Exercise description: Everything in the data that follows should be given again verbatim, except the images.

Records supplied:
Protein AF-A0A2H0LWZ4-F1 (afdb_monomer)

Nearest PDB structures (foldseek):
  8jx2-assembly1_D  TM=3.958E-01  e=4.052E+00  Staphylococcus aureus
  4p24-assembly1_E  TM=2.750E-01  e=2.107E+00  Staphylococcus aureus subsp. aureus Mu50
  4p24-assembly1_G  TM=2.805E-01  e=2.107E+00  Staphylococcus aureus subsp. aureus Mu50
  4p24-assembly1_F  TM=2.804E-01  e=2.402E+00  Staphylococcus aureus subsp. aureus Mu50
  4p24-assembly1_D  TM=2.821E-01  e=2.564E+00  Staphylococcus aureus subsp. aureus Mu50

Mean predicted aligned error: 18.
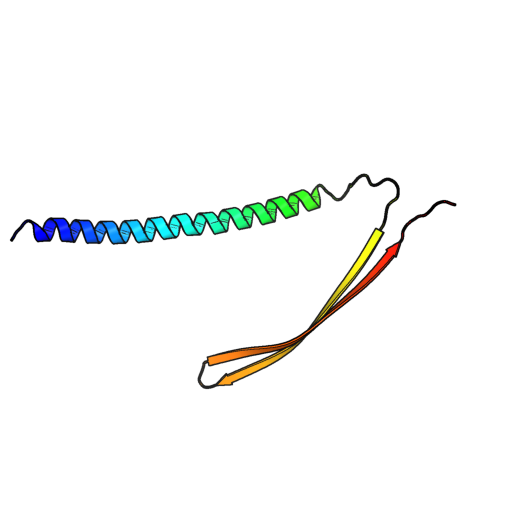02 Å

Secondary structure (DSSP, 8-state):
-HHHHHHHHHHHHHHHHHHHHHHHHHHHHHHHHHHHHHHHHHHHHHGGG---SS-EEEEEEEEEEEEEEEEEETTEEEEEEEEEEEEEEEEEEE----

Sequence (98 aa):
MLRQSRAQNLAEYAIVIAIVATALISMQVYIKRGMQGRLKDLANQISPVQYEYMNTTSSYITSRTGNITENEKRGTTTRVINDETTTRTGSETTVGTN

Organism: NCBI:txid1974746

pLDDT: mean 70.74, std 15.05, range [46.16, 96.5]

Solvent-a
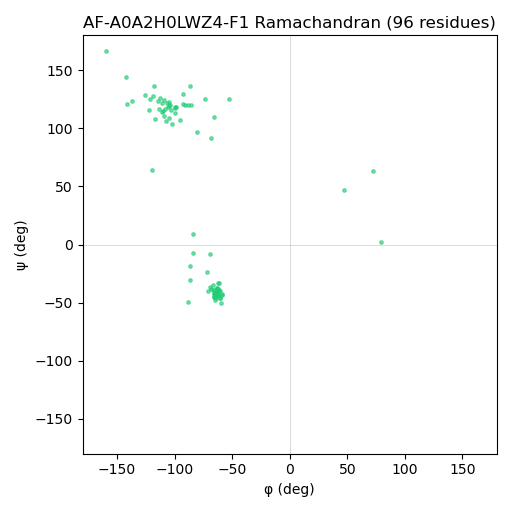ccessible surface area (backbone atoms only — not comparable to full-atom values): 6088 Å² total; per-residue (Å²): 127,77,67,60,60,58,55,49,55,52,50,53,53,49,53,55,51,51,53,54,52,51,52,55,56,55,52,52,54,55,53,51,53,54,49,50,50,52,51,51,53,50,52,54,69,67,46,81,71,67,91,59,89,76,55,67,56,71,53,71,52,77,48,79,51,64,54,76,51,77,47,78,56,97,92,45,77,48,80,47,80,78,52,76,51,75,48,76,52,65,54,72,49,72,73,78,81,132

Radius of gyration: 27.72 Å; Cα contacts (8 Å, |Δi|>4): 66; chains: 1; bounding box: 59×40×78 Å

Structure (mmCIF, N/CA/C/O backbone):
data_AF-A0A2H0LWZ4-F1
#
_entry.id   AF-A0A2H0LWZ4-F1
#
loop_
_atom_site.group_PDB
_atom_site.id
_atom_site.type_symbol
_atom_site.label_atom_id
_atom_site.label_alt_id
_atom_site.label_comp_id
_atom_site.label_asym_id
_atom_site.label_entity_id
_atom_site.label_seq_id
_atom_site.pdbx_PDB_ins_code
_atom_site.Cartn_x
_atom_site.Cartn_y
_atom_site.Cartn_z
_atom_site.occupancy
_atom_site.B_iso_or_equiv
_atom_site.auth_seq_id
_atom_site.auth_comp_id
_atom_site.auth_asym_id
_atom_site.auth_atom_id
_atom_site.pdbx_PDB_model_num
ATOM 1 N N . MET A 1 1 ? -27.470 9.695 40.059 1.00 49.75 1 MET A N 1
ATOM 2 C CA . MET A 1 1 ? -26.931 8.562 39.268 1.00 49.7
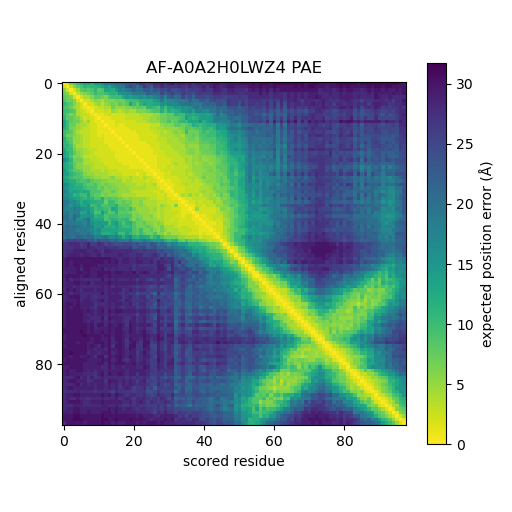5 1 MET A CA 1
ATOM 3 C C . MET A 1 1 ? -27.379 8.526 37.791 1.00 49.75 1 MET A C 1
ATOM 5 O O . MET A 1 1 ? -26.843 7.730 37.041 1.00 49.75 1 MET A O 1
ATOM 9 N N . LEU A 1 2 ? -28.255 9.422 37.304 1.00 57.97 2 LEU A N 1
ATOM 10 C CA . LEU A 1 2 ? -28.772 9.408 35.913 1.00 57.97 2 LEU A CA 1
ATOM 11 C C . LEU A 1 2 ? -27.888 10.097 34.843 1.00 57.97 2 LEU A C 1
ATOM 13 O O . LEU A 1 2 ? -28.207 10.055 33.658 1.00 57.97 2 LEU A O 1
ATOM 17 N N . ARG A 1 3 ? -26.805 10.783 35.242 1.00 56.75 3 ARG A N 1
ATOM 18 C CA . ARG A 1 3 ? -25.944 11.565 34.327 1.00 56.75 3 ARG A CA 1
ATOM 19 C C . ARG A 1 3 ? -24.837 10.721 33.678 1.00 56.75 3 ARG A C 1
ATOM 21 O O . ARG A 1 3 ? -24.464 10.988 32.541 1.00 56.75 3 ARG A O 1
ATOM 28 N N . GLN A 1 4 ? -24.361 9.690 34.381 1.00 60.31 4 GLN A N 1
ATOM 29 C CA . GLN A 1 4 ? -23.330 8.764 33.895 1.00 60.31 4 GLN A CA 1
ATOM 30 C C . GLN A 1 4 ? -23.837 7.885 32.746 1.00 60.31 4 GLN A C 1
ATOM 32 O O . GLN A 1 4 ? -23.119 7.688 31.774 1.00 60.31 4 GLN A O 1
ATOM 37 N N . SER A 1 5 ? -25.095 7.443 32.800 1.00 64.00 5 SER A N 1
ATO
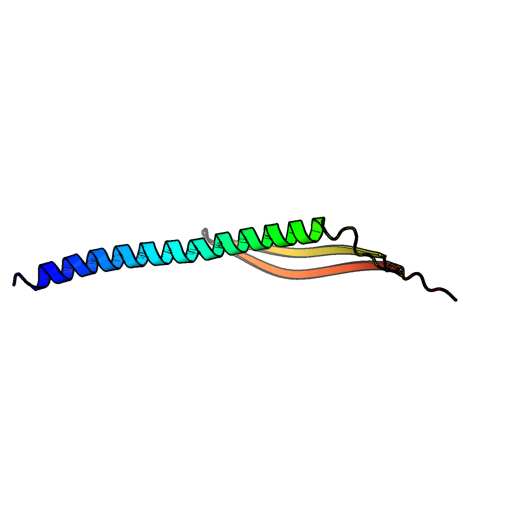M 38 C CA . SER A 1 5 ? -25.689 6.571 31.780 1.00 64.00 5 SER A CA 1
ATOM 39 C C . SER A 1 5 ? -25.852 7.251 30.416 1.00 64.00 5 SER A C 1
ATOM 41 O O . SER A 1 5 ? -25.639 6.623 29.386 1.00 64.00 5 SER A O 1
ATOM 43 N N . ARG A 1 6 ? -26.154 8.557 30.372 1.00 67.50 6 ARG A N 1
ATOM 44 C CA . ARG A 1 6 ? -26.237 9.302 29.097 1.00 67.50 6 ARG A CA 1
ATOM 45 C C . ARG A 1 6 ? -24.868 9.513 28.447 1.00 67.50 6 ARG A C 1
ATOM 47 O O . ARG A 1 6 ? -24.753 9.406 27.231 1.00 67.50 6 ARG A O 1
ATOM 54 N N . ALA A 1 7 ? -23.844 9.803 29.250 1.00 74.56 7 ALA A N 1
ATOM 55 C CA . ALA A 1 7 ? -22.474 9.965 28.764 1.00 74.56 7 ALA A CA 1
ATOM 56 C C . ALA A 1 7 ? -21.874 8.631 28.288 1.00 74.56 7 ALA A C 1
ATOM 58 O O . ALA A 1 7 ? -21.176 8.600 27.279 1.00 74.56 7 ALA A O 1
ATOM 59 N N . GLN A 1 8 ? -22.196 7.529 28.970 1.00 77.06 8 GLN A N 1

Written response:
Protein AF-A0A2H0LWZ4-F1 (afdb_monomer)

Nearest PDB structures (foldseek):
  8jx2-assembly1_D  TM=3.958E-01  e=4.052E+00  Staphylococcus aureus
  4p24-assembly1_E  TM=2.750E-01  e=2.107E+00  Staphylococcus aureus subsp. aureus Mu50
  4p24-assembly1_G  TM=2.805E-01  e=2.107E+00  Staphylococcus aureus subsp. aureus Mu50
  4p24-assembly1_F  TM=2.804E-01  e=2.402E+00  Staphylococcus aureus subsp. aureus Mu50
  4p24-assembly1_D  TM=2.821E-01  e=2.564E+00  Staphylococcus aureus subsp. aureus Mu50

Mean predicted aligned error: 18.
02 Å

Secondary structure (DSSP, 8-state):
-HHHHHHHHHHHHHHHHHHHHHHHHHHHHHHHHHHHHHHHHHHHHHGGG---SS-EEEEEEEEEEEEEEEEEETTEEEEEEEEEEEEEEEEEEE----

Sequence (98 aa):
MLRQSRAQNLAEYAIVIAIVATALISMQVYIKRGMQGRLKDLANQISPVQYEYMNTTSSYITSRTGNITENEKRGTTTRVINDETTTRTGSETTVGTN

Organism: NCBI:txid1974746

pLDDT: mean 70.74, std 15.05, range [46.16, 96.5]

Solvent-a
ccessible surface area (backbone atoms only — not comparable to full-atom values): 6088 Å² total; per-residue (Å²): 127,77,67,60,60,58,55,49,55,52,50,53,53,49,53,55,51,51,53,54,52,51,52,55,56,55,52,52,54,55,53,51,53,54,49,50,50,52,51,51,53,50,52,54,69,67,46,81,71,67,91,59,89,76,55,67,56,71,53,71,52,77,48,79,51,64,54,76,51,77,47,78,56,97,92,45,77,48,80,47,80,78,52,76,51,75,48,76,52,65,54,72,49,72,73,78,81,132

Radius of gyration: 27.72 Å; Cα contacts (8 Å, |Δi|>4): 66; chains: 1; bounding box: 59×40×78 Å

Structure (mmCIF, N/CA/C/O backbone):
data_AF-A0A2H0LWZ4-F1
#
_entry.id   AF-A0A2H0LWZ4-F1
#
loop_
_atom_site.group_PDB
_atom_site.id
_atom_site.type_symbol
_atom_site.label_atom_id
_atom_site.label_alt_id
_atom_site.label_comp_id
_atom_site.label_asym_id
_atom_site.label_entity_id
_atom_site.label_seq_id
_atom_site.pdbx_PDB_ins_code
_atom_site.Cartn_x
_atom_site.Cartn_y
_atom_site.Cartn_z
_atom_site.occupancy
_atom_site.B_iso_or_equiv
_atom_site.auth_seq_id
_atom_site.auth_comp_id
_atom_site.auth_asym_id
_atom_site.auth_atom_id
_atom_site.pdbx_PDB_model_num
ATOM 1 N N . MET A 1 1 ? -27.470 9.695 40.059 1.00 49.75 1 MET A N 1
ATOM 2 C CA . MET A 1 1 ? -26.931 8.562 39.268 1.00 49.7
5 1 MET A CA 1
ATOM 3 C C . MET A 1 1 ? -27.379 8.526 37.791 1.00 49.75 1 MET A C 1
ATOM 5 O O . MET A 1 1 ? -26.843 7.730 37.041 1.00 49.75 1 MET A O 1
ATOM 9 N N . LEU A 1 2 ? -28.255 9.422 37.304 1.00 57.97 2 LEU A N 1
ATOM 10 C CA . LEU A 1 2 ? -28.772 9.408 35.913 1.00 57.97 2 LEU A CA 1
ATOM 11 C C . LEU A 1 2 ? -27.888 10.097 34.843 1.00 57.97 2 LEU A C 1
ATOM 13 O O . LEU A 1 2 ? -28.207 10.055 33.658 1.00 57.97 2 LEU A O 1
ATOM 17 N N . ARG A 1 3 ? -26.805 10.783 35.242 1.00 56.75 3 ARG A N 1
ATOM 18 C CA . ARG A 1 3 ? -25.944 11.565 34.327 1.00 56.75 3 ARG A CA 1
ATOM 19 C C . ARG A 1 3 ? -24.837 10.721 33.678 1.00 56.75 3 ARG A C 1
ATOM 21 O O . ARG A 1 3 ? -24.464 10.988 32.541 1.00 56.75 3 ARG A O 1
ATOM 28 N N . GLN A 1 4 ? -24.361 9.690 34.381 1.00 60.31 4 GLN A N 1
ATOM 29 C CA . GLN A 1 4 ? -23.330 8.764 33.895 1.00 60.31 4 GLN A CA 1
ATOM 30 C C . GLN A 1 4 ? -23.837 7.885 32.746 1.00 60.31 4 GLN A C 1
ATOM 32 O O . GLN A 1 4 ? -23.119 7.688 31.774 1.00 60.31 4 GLN A O 1
ATOM 37 N N . SER A 1 5 ? -25.095 7.443 32.800 1.00 64.00 5 SER A N 1
ATO
M 38 C CA . SER A 1 5 ? -25.689 6.571 31.780 1.00 64.00 5 SER A CA 1
ATOM 39 C C . SER A 1 5 ? -25.852 7.251 30.416 1.00 64.00 5 SER A C 1
ATOM 41 O O . SER A 1 5 ? -25.639 6.623 29.386 1.00 64.00 5 SER A O 1
ATOM 43 N N . ARG A 1 6 ? -26.154 8.557 30.372 1.00 67.50 6 ARG A N 1
ATOM 44 C CA . ARG A 1 6 ? -26.237 9.302 29.097 1.00 67.50 6 ARG A CA 1
ATOM 45 C C . ARG A 1 6 ? -24.868 9.513 28.447 1.00 67.50 6 ARG A C 1
ATOM 47 O O . ARG A 1 6 ? -24.753 9.406 27.231 1.00 67.50 6 ARG A O 1
ATOM 54 N N . ALA A 1 7 ? -23.844 9.803 29.250 1.00 74.56 7 ALA A N 1
ATOM 55 C CA . ALA A 1 7 ? -22.474 9.965 28.764 1.00 74.56 7 ALA A CA 1
ATOM 56 C C . ALA A 1 7 ? -21.874 8.631 28.288 1.00 74.56 7 ALA A C 1
ATOM 58 O O . ALA A 1 7 ? -21.176 8.600 27.279 1.00 74.56 7 ALA A O 1
ATOM 59 N N . GLN A 1 8 ? -22.196 7.529 28.970 1.00 77.06 8 GLN A N 1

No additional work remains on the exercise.